| What is expected |
Produce as output only the lines below starting at the line with "ATOM 8 C C ." and continuing through the line with "ATOM 46 O O", each one exactly as written.

| Listed records |

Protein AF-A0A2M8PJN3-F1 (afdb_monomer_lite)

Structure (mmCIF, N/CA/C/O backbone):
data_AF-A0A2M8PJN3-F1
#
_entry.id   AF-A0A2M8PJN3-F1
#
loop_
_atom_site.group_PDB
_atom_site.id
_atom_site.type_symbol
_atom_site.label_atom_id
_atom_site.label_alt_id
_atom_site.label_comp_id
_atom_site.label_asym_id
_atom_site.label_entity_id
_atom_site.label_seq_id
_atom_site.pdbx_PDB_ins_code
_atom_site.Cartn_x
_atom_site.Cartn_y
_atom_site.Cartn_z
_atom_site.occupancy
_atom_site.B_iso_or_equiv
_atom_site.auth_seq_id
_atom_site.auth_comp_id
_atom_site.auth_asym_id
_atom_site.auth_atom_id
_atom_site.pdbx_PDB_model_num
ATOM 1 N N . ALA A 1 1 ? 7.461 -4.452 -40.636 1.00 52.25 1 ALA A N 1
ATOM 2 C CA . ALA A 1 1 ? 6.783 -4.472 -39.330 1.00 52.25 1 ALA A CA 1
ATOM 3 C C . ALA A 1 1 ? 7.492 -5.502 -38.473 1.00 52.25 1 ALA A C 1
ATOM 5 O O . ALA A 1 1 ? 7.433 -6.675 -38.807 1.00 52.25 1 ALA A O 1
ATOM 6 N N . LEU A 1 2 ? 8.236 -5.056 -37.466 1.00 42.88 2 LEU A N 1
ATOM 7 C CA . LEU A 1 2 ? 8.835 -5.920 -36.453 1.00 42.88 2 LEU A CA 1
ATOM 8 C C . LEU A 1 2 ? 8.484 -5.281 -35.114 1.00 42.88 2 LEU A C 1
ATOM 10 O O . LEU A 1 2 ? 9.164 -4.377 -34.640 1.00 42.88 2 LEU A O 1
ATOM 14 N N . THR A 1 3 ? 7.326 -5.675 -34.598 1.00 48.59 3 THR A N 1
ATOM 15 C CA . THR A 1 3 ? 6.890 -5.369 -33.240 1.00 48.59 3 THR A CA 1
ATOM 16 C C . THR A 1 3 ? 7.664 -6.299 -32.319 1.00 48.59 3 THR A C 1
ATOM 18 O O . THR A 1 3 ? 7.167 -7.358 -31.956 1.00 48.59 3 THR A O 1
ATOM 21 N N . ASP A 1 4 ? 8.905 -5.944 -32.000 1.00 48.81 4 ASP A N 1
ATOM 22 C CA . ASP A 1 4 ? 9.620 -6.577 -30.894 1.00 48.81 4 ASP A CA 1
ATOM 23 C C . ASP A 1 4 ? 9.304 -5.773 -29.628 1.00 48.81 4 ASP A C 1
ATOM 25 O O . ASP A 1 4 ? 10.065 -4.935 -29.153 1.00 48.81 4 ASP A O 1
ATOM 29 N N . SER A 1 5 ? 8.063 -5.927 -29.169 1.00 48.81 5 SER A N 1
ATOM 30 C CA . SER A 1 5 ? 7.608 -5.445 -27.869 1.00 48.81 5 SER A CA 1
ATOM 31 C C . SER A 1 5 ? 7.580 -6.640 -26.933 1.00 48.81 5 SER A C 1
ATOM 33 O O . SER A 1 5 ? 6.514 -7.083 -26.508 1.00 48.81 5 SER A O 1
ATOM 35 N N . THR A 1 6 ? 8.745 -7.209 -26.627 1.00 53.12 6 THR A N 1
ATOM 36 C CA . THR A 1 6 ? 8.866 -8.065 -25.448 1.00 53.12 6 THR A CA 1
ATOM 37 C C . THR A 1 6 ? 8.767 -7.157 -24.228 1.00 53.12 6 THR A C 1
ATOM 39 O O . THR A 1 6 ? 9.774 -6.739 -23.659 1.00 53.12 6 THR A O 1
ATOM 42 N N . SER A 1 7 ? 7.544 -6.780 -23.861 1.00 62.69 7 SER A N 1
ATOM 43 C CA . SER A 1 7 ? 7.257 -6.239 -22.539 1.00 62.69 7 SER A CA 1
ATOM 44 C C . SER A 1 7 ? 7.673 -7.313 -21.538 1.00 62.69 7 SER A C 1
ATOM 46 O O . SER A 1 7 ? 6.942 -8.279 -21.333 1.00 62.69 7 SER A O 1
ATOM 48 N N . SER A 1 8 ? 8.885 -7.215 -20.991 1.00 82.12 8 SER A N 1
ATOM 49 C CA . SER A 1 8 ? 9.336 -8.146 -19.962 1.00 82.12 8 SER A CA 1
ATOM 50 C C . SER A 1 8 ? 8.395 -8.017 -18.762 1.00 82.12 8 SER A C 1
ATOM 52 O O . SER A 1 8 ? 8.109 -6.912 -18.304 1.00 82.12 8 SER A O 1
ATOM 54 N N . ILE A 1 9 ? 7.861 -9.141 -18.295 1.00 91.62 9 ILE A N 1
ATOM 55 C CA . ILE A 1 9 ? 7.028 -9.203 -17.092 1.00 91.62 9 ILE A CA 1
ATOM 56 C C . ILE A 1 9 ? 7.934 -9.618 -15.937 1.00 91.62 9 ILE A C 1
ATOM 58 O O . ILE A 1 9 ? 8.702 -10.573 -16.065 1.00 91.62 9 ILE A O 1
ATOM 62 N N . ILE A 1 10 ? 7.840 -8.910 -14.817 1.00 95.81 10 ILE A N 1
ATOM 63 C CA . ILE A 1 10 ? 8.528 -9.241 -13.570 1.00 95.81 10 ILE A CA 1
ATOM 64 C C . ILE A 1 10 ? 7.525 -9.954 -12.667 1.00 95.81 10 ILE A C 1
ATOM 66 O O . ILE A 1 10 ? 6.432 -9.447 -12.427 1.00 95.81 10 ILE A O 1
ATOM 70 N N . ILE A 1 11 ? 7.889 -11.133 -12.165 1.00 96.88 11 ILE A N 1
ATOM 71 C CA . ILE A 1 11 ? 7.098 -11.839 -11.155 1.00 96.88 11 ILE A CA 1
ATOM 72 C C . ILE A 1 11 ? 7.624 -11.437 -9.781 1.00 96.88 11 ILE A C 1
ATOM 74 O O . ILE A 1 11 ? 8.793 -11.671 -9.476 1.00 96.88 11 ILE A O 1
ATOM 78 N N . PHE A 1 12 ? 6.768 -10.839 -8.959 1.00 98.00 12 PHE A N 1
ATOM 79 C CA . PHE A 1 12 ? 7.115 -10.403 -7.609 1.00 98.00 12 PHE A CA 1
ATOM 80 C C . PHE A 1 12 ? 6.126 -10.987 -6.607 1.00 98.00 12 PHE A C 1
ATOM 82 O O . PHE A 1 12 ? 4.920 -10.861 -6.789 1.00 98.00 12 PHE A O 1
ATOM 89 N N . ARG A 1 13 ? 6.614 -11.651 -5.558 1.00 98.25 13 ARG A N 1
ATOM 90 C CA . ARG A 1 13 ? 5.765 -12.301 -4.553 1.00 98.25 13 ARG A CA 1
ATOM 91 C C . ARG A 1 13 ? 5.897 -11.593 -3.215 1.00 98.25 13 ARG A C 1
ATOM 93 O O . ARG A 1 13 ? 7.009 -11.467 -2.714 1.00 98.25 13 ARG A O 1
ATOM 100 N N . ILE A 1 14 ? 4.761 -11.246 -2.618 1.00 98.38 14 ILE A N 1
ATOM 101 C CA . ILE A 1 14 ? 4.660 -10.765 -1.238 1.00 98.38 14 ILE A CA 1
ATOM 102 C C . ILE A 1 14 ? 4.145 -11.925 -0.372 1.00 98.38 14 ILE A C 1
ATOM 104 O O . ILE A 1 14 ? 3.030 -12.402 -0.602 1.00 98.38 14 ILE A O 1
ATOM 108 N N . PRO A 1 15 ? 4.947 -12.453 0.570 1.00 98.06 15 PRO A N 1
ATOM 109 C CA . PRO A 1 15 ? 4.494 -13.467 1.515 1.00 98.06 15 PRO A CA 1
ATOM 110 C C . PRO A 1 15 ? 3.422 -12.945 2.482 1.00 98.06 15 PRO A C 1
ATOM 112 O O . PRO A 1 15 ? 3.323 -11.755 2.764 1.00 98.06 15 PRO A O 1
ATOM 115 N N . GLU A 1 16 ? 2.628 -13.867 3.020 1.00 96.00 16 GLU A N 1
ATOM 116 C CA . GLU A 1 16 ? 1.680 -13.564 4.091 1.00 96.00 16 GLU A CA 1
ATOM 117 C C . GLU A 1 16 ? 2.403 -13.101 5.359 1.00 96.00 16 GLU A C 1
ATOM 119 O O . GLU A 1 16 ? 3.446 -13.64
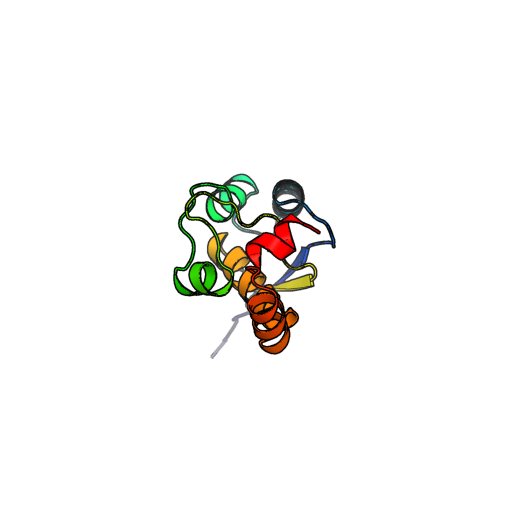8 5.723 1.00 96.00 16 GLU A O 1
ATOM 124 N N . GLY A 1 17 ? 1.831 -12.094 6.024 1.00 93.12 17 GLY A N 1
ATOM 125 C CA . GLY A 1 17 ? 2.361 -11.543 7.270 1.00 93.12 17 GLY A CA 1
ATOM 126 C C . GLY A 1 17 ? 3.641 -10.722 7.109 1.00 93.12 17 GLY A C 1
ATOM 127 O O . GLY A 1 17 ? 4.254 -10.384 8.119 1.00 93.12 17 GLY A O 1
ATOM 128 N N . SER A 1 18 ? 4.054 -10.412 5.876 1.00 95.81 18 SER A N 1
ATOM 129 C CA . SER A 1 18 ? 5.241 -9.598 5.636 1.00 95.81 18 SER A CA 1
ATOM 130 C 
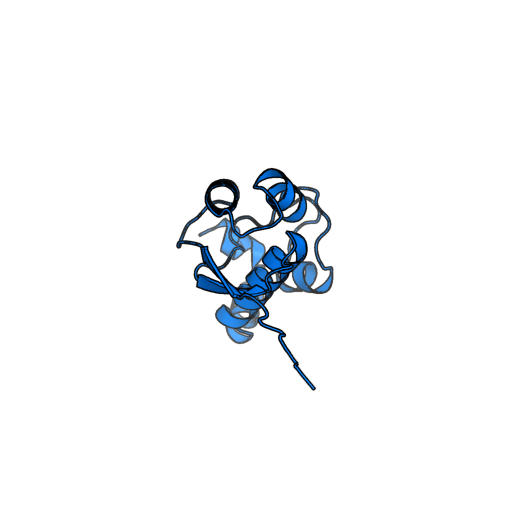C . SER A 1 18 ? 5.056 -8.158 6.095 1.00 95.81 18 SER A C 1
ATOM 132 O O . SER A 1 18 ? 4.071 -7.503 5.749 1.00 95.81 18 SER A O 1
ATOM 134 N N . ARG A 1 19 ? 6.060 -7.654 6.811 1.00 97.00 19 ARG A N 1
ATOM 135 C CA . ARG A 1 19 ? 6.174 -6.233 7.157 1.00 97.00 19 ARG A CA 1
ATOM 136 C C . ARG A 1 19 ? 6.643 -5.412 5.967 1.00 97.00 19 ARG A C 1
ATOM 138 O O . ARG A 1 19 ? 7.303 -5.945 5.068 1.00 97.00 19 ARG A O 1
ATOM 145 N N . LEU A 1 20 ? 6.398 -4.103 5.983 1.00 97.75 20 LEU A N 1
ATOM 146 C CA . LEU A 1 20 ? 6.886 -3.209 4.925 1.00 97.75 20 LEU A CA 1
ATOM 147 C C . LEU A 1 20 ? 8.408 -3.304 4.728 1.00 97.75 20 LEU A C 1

...

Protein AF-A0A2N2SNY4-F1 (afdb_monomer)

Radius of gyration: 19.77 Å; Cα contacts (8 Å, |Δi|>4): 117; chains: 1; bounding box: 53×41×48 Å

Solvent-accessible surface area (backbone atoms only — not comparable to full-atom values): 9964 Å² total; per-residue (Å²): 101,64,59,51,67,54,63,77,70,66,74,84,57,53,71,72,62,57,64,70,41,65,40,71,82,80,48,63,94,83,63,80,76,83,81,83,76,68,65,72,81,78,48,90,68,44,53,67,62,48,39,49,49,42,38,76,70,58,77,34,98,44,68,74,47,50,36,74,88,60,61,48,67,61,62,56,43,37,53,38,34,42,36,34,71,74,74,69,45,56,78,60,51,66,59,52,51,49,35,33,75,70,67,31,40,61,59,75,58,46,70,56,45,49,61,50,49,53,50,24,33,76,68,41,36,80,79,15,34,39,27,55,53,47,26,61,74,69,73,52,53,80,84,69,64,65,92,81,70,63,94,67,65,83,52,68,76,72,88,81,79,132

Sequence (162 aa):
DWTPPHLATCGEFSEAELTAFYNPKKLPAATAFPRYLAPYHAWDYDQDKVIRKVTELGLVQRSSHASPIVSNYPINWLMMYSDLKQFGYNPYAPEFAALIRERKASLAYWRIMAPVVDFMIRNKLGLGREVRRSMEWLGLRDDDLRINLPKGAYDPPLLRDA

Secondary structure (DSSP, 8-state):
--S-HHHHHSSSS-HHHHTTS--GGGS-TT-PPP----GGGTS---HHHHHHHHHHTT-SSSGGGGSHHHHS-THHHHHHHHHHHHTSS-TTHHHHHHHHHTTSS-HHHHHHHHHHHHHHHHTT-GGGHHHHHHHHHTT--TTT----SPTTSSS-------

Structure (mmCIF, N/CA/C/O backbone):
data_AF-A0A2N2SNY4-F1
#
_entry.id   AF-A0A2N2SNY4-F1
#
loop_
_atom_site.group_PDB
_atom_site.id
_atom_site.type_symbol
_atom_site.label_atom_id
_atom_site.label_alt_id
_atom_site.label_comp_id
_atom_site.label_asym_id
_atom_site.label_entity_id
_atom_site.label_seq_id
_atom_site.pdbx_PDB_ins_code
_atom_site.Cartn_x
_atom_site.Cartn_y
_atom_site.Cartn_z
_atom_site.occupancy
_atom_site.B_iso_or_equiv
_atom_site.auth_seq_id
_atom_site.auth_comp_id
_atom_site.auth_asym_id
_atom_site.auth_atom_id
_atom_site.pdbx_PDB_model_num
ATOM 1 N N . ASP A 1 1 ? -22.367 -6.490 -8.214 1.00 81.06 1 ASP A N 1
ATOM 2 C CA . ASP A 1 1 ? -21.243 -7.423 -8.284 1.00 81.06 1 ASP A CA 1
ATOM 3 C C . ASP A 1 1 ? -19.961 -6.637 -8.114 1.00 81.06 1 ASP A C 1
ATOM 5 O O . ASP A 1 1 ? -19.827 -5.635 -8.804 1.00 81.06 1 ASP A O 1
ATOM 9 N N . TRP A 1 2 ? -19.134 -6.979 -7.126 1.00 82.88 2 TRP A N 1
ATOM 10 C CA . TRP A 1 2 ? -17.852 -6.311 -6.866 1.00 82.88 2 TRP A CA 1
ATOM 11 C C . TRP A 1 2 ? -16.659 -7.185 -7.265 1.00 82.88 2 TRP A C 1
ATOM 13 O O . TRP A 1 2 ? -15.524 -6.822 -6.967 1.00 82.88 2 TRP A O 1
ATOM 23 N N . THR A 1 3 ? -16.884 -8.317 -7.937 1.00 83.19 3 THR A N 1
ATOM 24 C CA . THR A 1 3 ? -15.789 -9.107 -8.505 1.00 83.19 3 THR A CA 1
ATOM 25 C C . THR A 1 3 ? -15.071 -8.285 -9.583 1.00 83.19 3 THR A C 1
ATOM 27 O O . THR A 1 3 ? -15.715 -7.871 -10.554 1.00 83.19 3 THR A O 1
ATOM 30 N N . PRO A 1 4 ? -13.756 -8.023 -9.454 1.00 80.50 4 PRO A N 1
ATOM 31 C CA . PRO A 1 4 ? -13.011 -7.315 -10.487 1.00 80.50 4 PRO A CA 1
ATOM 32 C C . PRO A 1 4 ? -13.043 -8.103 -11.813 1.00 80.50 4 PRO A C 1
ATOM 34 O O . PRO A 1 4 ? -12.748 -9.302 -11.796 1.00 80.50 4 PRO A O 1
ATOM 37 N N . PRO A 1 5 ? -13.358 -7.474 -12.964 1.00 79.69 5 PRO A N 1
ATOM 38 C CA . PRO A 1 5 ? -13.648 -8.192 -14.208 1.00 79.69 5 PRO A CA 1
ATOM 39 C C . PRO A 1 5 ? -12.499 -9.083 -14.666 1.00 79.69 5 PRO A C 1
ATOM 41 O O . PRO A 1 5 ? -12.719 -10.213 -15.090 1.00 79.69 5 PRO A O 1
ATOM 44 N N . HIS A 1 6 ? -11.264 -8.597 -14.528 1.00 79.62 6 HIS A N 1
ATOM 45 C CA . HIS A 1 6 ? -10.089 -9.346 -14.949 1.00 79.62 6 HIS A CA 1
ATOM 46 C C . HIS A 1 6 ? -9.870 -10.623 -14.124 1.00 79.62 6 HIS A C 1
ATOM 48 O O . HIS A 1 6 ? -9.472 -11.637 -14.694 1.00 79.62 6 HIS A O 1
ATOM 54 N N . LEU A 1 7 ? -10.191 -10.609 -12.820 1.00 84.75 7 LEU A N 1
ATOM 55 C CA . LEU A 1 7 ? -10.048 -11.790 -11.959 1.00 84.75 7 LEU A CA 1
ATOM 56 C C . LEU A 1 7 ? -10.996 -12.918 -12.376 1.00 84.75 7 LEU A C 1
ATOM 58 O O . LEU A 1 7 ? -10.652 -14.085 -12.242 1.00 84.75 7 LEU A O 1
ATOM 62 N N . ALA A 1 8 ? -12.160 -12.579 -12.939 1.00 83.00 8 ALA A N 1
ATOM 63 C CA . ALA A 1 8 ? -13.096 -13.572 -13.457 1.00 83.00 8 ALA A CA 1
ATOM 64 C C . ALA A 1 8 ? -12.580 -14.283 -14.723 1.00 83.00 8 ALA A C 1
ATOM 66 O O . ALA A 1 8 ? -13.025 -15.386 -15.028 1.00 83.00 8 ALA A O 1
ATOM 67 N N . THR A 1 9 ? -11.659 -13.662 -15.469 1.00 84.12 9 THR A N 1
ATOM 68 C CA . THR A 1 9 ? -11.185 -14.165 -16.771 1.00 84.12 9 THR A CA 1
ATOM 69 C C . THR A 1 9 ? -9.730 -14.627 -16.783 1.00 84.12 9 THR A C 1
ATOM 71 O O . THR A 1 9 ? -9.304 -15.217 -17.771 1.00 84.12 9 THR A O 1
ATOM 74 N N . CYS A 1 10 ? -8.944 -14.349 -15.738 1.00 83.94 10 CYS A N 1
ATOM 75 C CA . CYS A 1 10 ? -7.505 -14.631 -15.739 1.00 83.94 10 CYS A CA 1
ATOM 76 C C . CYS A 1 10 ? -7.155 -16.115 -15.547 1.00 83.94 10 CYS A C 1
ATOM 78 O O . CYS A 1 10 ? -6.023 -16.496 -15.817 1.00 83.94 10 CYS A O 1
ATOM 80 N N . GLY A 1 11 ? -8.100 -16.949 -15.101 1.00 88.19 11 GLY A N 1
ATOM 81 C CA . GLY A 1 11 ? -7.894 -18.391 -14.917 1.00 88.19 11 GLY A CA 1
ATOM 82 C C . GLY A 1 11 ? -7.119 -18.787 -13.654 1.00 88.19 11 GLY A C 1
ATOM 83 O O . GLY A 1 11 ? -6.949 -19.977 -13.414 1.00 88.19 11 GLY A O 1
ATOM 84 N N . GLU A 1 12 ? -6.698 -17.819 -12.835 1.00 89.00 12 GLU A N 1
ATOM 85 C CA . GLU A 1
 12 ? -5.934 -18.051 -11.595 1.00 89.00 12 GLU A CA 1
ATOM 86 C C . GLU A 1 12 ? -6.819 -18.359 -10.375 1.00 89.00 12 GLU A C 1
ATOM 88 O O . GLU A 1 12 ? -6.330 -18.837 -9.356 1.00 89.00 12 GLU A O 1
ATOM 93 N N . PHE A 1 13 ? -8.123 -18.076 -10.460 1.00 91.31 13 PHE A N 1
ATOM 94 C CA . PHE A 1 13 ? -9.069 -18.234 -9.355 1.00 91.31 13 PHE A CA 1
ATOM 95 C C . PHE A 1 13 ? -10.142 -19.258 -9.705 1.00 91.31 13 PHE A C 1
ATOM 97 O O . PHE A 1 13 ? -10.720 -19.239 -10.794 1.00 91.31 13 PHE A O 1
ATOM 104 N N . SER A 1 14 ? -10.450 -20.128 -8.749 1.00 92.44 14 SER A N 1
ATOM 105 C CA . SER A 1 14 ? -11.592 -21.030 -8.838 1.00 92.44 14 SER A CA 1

| Finished task |
ATOM 8 C C . LEU A 1 2 ? 8.484 -5.281 -35.114 1.00 42.88 2 LEU A C 1
ATOM 10 O O . LEU A 1 2 ? 9.164 -4.377 -34.640 1.00 42.88 2 LEU A O 1
ATOM 14 N N . THR A 1 3 ? 7.326 -5.675 -34.598 1.00 48.59 3 THR A N 1
ATOM 15 C CA . THR A 1 3 ? 6.890 -5.369 -33.240 1.00 48.59 3 THR A CA 1
ATOM 16 C C . THR A 1 3 ? 7.664 -6.299 -32.319 1.00 48.59 3 THR A C 1
ATOM 18 O O . THR A 1 3 ? 7.167 -7.358 -31.956 1.00 48.59 3 THR A O 1
ATOM 21 N N . ASP A 1 4 ? 8.905 -5.944 -32.000 1.00 48.81 4 ASP A N 1
ATOM 22 C CA . ASP A 1 4 ? 9.620 -6.577 -30.894 1.00 48.81 4 ASP A CA 1
ATOM 23 C C . ASP A 1 4 ? 9.304 -5.773 -29.628 1.00 48.81 4 ASP A C 1
ATOM 25 O O . ASP A 1 4 ? 10.065 -4.935 -29.153 1.00 48.81 4 ASP A O 1
ATOM 29 N N . SER A 1 5 ? 8.063 -5.927 -29.169 1.00 48.81 5 SER A N 1
ATOM 30 C CA . SER A 1 5 ? 7.608 -5.445 -27.869 1.00 48.81 5 SER A CA 1
ATOM 31 C C . SER A 1 5 ? 7.580 -6.640 -26.933 1.00 48.81 5 SER A C 1
ATOM 33 O O . SER A 1 5 ? 6.514 -7.083 -26.508 1.00 48.81 5 SER A O 1
ATOM 35 N N . THR A 1 6 ? 8.745 -7.209 -26.627 1.00 53.12 6 THR A N 1
ATOM 36 C CA . THR A 1 6 ? 8.866 -8.065 -25.448 1.00 53.12 6 THR A CA 1
ATOM 37 C C . THR A 1 6 ? 8.767 -7.157 -24.228 1.00 53.12 6 THR A C 1
ATOM 39 O O . THR A 1 6 ? 9.774 -6.739 -23.659 1.00 53.12 6 THR A O 1
ATOM 42 N N . SER A 1 7 ? 7.544 -6.780 -23.861 1.00 62.69 7 SER A N 1
ATOM 43 C CA . SER A 1 7 ? 7.257 -6.239 -22.539 1.00 62.69 7 SER A CA 1
ATOM 44 C C . SER A 1 7 ? 7.673 -7.313 -21.538 1.00 62.69 7 SER A C 1
ATOM 46 O O . SER A 1 7 ? 6.942 -8.279 -21.333 1.00 62.69 7 SER A O 1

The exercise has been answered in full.